Top of SUPPLIED RECORDS

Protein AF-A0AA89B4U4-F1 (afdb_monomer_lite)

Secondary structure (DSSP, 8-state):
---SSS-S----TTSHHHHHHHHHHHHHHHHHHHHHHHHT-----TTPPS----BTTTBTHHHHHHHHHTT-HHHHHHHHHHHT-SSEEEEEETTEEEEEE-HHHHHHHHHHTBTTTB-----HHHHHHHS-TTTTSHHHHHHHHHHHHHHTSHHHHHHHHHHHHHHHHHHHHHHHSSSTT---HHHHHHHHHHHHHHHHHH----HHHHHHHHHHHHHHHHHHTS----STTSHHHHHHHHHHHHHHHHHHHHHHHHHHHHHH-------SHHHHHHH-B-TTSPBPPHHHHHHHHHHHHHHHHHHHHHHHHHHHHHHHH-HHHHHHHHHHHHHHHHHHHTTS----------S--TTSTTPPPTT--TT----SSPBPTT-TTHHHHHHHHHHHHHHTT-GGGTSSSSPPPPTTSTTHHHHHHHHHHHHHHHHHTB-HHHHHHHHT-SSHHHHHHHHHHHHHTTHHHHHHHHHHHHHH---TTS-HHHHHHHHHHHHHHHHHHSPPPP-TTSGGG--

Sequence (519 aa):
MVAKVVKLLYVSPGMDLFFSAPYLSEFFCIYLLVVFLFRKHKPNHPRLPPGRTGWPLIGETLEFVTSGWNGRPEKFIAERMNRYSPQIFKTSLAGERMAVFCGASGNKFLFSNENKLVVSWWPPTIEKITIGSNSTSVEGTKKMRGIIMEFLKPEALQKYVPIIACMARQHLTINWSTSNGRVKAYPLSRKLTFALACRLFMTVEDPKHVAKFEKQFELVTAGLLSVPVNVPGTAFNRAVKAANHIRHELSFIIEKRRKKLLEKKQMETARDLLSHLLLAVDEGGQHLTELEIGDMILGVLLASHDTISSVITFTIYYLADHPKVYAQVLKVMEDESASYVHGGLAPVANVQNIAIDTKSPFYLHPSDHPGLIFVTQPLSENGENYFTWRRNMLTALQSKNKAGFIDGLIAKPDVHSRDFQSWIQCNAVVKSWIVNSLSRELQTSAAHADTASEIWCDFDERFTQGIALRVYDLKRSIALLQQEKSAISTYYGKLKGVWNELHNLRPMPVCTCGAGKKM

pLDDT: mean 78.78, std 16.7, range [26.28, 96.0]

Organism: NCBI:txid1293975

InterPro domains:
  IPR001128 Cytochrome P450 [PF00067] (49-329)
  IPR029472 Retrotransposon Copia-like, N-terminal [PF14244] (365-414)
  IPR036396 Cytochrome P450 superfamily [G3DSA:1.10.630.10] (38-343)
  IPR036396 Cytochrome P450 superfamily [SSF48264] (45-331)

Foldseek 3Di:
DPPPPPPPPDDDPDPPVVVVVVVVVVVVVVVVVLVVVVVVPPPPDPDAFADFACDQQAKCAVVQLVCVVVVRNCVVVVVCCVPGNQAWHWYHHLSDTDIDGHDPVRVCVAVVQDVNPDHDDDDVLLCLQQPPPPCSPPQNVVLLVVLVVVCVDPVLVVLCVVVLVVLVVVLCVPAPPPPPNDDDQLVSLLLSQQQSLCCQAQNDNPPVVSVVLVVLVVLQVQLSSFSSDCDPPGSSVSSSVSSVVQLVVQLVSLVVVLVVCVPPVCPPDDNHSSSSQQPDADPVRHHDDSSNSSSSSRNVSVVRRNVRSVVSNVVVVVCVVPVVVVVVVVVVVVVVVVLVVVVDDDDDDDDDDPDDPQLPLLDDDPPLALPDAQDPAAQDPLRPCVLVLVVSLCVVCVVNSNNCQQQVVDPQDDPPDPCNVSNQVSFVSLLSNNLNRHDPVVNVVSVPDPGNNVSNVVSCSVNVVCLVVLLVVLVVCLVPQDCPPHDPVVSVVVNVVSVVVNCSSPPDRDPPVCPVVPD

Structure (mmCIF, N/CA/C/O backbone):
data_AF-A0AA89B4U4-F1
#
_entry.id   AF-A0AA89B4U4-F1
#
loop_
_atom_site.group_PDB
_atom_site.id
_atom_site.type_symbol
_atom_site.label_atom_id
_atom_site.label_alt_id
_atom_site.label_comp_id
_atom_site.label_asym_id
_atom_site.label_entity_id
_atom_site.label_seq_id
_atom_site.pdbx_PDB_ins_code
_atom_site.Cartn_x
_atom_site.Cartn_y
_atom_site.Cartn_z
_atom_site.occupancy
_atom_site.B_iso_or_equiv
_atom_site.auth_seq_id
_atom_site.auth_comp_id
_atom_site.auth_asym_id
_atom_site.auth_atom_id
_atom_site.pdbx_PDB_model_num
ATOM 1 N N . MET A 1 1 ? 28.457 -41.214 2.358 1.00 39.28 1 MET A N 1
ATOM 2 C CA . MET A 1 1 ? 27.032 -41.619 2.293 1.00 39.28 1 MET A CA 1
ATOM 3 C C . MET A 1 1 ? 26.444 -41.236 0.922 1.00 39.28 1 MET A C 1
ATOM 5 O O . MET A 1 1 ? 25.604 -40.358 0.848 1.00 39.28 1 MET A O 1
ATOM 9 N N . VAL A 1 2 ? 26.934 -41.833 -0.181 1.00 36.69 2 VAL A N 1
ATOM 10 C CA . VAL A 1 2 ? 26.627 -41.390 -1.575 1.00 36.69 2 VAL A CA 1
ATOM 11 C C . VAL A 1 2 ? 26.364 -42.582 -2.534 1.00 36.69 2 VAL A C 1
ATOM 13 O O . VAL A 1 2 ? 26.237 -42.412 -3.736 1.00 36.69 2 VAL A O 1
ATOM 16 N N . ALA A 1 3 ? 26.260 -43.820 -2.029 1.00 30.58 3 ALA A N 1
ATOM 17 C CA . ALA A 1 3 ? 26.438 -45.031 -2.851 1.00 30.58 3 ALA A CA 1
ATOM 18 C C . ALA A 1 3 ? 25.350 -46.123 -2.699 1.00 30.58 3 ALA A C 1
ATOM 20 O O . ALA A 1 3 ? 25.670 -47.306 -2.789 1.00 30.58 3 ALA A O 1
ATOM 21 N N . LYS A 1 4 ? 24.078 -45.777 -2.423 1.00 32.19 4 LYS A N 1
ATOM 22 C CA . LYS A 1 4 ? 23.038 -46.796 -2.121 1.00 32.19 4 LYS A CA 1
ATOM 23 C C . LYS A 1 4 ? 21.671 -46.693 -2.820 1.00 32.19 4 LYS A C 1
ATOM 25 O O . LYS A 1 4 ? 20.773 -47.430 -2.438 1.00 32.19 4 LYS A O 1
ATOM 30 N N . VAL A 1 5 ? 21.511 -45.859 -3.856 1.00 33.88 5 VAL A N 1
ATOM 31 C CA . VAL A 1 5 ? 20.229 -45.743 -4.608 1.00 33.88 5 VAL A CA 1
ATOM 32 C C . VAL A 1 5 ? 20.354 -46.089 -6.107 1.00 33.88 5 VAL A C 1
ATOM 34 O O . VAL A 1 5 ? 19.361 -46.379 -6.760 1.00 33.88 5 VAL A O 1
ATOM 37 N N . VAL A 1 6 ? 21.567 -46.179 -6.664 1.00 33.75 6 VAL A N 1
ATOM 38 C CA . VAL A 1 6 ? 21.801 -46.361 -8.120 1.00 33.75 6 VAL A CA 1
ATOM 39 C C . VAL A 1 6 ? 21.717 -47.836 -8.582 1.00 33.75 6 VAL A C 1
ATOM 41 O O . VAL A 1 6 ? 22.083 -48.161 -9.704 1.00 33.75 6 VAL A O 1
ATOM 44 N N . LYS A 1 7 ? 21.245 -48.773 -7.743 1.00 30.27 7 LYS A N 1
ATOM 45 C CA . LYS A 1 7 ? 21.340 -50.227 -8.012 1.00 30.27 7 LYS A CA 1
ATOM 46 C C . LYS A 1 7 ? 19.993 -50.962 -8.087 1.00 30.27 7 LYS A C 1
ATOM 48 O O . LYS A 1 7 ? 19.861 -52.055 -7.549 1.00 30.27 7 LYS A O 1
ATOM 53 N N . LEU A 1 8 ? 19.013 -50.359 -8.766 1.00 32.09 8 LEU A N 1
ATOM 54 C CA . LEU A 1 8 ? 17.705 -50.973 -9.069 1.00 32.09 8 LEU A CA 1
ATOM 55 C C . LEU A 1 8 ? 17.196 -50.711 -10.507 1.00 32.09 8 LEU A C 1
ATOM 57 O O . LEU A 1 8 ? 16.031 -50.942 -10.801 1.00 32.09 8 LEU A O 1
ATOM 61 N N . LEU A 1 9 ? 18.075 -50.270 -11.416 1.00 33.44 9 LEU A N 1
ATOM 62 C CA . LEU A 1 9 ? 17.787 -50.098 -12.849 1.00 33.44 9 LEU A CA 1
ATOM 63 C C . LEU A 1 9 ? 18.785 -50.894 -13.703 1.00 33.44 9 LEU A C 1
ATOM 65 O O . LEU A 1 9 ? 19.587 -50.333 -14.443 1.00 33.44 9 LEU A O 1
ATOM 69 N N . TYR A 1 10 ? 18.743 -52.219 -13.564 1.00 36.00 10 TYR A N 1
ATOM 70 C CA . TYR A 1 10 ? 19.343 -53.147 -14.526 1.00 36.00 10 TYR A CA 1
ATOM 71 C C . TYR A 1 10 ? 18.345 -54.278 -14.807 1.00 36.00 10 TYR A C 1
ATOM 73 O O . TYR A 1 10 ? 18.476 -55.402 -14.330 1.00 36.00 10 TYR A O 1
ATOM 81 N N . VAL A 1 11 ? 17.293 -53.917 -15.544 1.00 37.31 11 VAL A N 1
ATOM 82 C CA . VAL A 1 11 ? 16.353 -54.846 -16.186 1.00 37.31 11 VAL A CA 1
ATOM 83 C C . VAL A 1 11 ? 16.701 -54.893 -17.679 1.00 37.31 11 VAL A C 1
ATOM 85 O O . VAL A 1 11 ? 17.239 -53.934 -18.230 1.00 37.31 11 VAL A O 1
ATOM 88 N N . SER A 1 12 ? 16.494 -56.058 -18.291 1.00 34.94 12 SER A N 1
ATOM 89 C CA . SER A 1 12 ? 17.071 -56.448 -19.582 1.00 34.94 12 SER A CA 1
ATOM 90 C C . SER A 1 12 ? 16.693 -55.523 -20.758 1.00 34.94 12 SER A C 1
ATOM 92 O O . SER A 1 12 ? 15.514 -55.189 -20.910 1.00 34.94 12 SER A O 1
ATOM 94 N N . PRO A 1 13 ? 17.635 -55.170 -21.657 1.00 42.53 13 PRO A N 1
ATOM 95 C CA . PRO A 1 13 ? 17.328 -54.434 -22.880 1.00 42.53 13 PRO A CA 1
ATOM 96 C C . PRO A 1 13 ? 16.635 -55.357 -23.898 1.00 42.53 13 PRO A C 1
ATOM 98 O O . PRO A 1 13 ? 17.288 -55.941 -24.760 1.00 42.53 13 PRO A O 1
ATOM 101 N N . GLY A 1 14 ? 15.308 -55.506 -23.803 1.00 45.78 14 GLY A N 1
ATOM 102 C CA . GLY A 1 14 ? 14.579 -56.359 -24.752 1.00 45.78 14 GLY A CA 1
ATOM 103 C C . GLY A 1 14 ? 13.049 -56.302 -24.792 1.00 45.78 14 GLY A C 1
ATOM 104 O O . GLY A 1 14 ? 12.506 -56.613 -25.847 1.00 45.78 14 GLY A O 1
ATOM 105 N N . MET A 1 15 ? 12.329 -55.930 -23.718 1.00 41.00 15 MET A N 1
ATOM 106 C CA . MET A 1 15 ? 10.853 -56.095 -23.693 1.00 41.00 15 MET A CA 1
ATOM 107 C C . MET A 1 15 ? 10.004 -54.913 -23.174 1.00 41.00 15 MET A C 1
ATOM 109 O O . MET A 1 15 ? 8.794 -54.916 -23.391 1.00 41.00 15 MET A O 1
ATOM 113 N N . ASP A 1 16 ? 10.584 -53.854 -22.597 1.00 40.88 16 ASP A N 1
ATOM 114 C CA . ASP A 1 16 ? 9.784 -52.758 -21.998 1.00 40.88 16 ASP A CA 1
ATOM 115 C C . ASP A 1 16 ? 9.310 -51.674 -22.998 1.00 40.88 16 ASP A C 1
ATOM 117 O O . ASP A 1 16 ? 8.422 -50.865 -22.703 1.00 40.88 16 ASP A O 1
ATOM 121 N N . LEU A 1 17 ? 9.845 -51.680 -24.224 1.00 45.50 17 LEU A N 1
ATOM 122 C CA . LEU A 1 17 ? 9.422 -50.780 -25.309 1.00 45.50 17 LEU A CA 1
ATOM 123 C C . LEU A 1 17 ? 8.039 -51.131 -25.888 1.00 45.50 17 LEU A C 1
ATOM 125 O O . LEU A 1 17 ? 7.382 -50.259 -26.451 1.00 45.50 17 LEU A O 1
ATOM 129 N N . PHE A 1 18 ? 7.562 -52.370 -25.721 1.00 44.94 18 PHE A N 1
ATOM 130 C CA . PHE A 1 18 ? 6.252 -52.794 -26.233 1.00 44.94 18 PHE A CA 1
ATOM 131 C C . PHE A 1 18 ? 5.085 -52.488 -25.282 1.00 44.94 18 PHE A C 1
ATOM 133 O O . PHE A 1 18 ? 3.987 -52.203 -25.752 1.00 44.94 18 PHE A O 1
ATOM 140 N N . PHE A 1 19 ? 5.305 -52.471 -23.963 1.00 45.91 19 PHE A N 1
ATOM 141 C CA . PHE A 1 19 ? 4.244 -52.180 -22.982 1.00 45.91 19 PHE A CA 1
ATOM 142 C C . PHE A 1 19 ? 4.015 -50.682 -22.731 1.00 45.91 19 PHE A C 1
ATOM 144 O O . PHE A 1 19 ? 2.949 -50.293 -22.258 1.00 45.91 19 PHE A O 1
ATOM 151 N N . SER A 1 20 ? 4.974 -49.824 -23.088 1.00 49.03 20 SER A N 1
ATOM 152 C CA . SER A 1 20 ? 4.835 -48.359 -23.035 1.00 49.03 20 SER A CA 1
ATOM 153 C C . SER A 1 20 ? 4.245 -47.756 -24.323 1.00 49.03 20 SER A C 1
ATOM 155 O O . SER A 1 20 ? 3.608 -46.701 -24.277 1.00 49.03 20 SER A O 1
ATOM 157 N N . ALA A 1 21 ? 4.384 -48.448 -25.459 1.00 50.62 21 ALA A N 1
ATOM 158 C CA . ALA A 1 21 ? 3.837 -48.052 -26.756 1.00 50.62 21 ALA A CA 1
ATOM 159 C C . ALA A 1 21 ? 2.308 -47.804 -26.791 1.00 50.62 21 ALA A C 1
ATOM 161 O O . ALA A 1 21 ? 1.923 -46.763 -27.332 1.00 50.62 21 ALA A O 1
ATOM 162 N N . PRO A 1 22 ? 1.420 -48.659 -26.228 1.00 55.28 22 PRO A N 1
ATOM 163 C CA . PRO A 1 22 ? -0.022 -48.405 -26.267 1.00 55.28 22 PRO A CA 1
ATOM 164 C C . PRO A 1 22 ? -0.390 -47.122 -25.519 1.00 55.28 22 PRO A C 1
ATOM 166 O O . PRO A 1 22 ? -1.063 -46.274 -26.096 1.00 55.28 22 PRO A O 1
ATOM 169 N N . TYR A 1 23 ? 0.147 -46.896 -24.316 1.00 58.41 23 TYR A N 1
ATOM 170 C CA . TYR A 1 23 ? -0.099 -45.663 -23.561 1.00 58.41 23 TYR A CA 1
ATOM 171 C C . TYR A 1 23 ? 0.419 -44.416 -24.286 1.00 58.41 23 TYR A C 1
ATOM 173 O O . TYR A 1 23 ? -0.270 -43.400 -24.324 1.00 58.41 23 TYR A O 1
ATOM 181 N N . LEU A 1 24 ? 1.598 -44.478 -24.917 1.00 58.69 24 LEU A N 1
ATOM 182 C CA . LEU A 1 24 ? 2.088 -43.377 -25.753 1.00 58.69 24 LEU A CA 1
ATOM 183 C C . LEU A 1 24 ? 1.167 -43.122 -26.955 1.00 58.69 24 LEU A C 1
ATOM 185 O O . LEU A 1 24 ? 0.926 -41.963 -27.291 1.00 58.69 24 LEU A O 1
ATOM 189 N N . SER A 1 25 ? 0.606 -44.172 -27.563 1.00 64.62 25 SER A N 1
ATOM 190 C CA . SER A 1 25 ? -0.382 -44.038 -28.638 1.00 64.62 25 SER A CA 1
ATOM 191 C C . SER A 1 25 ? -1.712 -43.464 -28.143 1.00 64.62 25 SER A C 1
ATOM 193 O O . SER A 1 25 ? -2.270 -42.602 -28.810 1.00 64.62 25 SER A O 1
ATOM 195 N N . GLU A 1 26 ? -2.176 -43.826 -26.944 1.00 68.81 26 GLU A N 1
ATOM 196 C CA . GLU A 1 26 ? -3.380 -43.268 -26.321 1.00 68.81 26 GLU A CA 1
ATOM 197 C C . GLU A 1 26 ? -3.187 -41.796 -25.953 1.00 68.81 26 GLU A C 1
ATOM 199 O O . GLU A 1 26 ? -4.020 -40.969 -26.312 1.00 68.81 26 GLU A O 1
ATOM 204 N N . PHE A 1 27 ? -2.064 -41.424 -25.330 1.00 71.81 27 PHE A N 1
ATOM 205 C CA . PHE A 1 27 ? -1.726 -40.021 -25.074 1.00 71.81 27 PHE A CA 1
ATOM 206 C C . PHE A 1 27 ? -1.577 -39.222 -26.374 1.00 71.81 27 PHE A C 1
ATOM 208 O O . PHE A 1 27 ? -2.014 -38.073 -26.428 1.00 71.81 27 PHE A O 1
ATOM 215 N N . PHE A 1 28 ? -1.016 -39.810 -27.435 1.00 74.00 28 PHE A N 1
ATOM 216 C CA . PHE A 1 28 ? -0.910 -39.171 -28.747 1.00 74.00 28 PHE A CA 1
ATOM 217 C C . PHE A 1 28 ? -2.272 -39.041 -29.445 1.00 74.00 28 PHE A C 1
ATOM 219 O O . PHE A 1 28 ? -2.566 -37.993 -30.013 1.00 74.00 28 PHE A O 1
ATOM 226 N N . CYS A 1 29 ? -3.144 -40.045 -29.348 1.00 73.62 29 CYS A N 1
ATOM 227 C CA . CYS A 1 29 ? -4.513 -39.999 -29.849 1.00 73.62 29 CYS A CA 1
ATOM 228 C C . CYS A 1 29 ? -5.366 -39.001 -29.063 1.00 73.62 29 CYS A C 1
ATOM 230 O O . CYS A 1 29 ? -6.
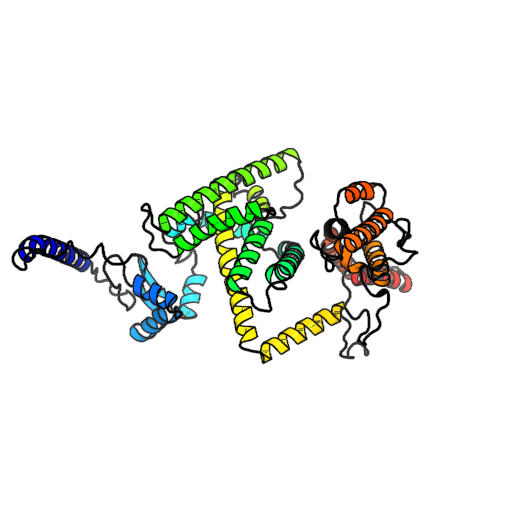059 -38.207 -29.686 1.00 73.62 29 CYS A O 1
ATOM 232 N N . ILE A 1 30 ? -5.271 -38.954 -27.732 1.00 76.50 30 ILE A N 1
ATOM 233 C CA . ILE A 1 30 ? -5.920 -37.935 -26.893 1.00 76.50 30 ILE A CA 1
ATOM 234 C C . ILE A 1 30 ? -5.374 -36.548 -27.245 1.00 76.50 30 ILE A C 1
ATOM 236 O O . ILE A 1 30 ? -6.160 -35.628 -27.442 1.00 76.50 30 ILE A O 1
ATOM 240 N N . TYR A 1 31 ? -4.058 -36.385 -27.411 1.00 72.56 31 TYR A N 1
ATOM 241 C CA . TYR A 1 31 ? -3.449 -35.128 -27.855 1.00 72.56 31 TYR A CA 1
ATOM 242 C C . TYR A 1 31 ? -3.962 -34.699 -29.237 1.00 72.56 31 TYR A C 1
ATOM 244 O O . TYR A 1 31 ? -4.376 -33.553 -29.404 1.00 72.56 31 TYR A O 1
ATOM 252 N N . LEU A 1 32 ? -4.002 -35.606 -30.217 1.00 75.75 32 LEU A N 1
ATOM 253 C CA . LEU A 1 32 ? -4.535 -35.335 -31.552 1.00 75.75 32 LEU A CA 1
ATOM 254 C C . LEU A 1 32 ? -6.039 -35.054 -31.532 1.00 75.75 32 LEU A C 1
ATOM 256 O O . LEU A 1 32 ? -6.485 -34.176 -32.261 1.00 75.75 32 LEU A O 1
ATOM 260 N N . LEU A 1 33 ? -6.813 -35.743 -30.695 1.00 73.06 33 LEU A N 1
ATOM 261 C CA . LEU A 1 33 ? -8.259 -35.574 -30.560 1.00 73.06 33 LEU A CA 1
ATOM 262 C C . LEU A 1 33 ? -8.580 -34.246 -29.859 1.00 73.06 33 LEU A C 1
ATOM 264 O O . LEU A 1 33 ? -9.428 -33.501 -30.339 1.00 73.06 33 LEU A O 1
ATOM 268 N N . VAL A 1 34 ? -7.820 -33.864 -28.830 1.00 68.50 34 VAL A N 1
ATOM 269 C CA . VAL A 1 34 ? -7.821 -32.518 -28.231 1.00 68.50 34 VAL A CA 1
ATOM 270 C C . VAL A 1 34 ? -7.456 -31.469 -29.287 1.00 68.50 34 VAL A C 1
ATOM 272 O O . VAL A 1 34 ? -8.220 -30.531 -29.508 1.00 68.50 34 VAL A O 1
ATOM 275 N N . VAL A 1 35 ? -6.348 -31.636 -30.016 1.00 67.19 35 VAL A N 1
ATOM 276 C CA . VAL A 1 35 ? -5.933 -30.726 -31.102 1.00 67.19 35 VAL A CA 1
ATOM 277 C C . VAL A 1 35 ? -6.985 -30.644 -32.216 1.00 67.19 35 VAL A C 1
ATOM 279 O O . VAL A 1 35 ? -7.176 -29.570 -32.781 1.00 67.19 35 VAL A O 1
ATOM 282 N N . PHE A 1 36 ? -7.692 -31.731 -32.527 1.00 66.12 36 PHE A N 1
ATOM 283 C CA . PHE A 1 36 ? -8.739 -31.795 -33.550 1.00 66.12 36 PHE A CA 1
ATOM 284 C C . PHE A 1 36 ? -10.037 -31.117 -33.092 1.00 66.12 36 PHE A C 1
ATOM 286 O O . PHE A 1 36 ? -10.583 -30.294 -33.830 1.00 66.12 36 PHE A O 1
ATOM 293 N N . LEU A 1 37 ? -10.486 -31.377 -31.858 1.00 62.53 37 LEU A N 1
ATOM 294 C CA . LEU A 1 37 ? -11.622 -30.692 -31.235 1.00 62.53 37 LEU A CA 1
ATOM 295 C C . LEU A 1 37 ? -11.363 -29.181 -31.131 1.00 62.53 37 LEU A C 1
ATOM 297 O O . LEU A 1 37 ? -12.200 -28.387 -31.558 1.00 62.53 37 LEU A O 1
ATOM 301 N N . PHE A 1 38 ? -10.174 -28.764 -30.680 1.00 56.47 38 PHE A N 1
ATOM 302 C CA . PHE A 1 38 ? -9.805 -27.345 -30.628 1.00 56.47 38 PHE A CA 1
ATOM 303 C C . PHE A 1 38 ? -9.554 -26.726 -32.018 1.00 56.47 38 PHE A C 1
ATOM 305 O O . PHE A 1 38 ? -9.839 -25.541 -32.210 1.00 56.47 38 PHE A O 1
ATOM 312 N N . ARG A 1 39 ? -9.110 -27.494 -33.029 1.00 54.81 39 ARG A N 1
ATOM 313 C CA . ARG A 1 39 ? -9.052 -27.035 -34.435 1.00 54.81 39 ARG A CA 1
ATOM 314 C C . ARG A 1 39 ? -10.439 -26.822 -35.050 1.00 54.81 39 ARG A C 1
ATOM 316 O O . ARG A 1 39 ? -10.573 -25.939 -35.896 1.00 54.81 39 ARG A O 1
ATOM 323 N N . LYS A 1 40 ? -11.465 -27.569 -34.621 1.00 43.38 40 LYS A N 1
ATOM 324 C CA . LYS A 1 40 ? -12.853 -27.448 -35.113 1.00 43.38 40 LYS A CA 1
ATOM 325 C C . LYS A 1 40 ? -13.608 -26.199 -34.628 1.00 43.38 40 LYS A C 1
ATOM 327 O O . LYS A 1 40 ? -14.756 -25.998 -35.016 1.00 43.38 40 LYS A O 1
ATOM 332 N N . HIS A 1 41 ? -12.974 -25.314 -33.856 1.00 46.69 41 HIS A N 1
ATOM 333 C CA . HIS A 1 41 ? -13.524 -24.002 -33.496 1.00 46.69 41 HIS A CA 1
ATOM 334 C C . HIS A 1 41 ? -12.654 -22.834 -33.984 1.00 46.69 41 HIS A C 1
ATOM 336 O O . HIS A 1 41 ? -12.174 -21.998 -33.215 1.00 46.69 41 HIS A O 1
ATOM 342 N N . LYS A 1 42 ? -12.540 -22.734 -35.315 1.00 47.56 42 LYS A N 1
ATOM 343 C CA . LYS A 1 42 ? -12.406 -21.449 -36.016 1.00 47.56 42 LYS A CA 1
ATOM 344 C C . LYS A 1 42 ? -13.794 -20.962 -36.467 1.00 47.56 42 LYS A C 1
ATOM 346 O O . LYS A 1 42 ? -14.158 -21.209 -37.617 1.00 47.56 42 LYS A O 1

Bottom of SUPPLIED RECORDS

TASK ITEM:
Pull every line containing "Cytochrome" from the entries above and copy it.

EXERCISE ANSWER:
  IPR001128 Cytochrome P450 [PF00067] (49-329)
  IPR036396 Cytochrome P450 superfamily [G3DSA:1.10.630.10] (38-343)
  IPR036396 Cytochrome P450 superfamily [SSF48264] (45-331)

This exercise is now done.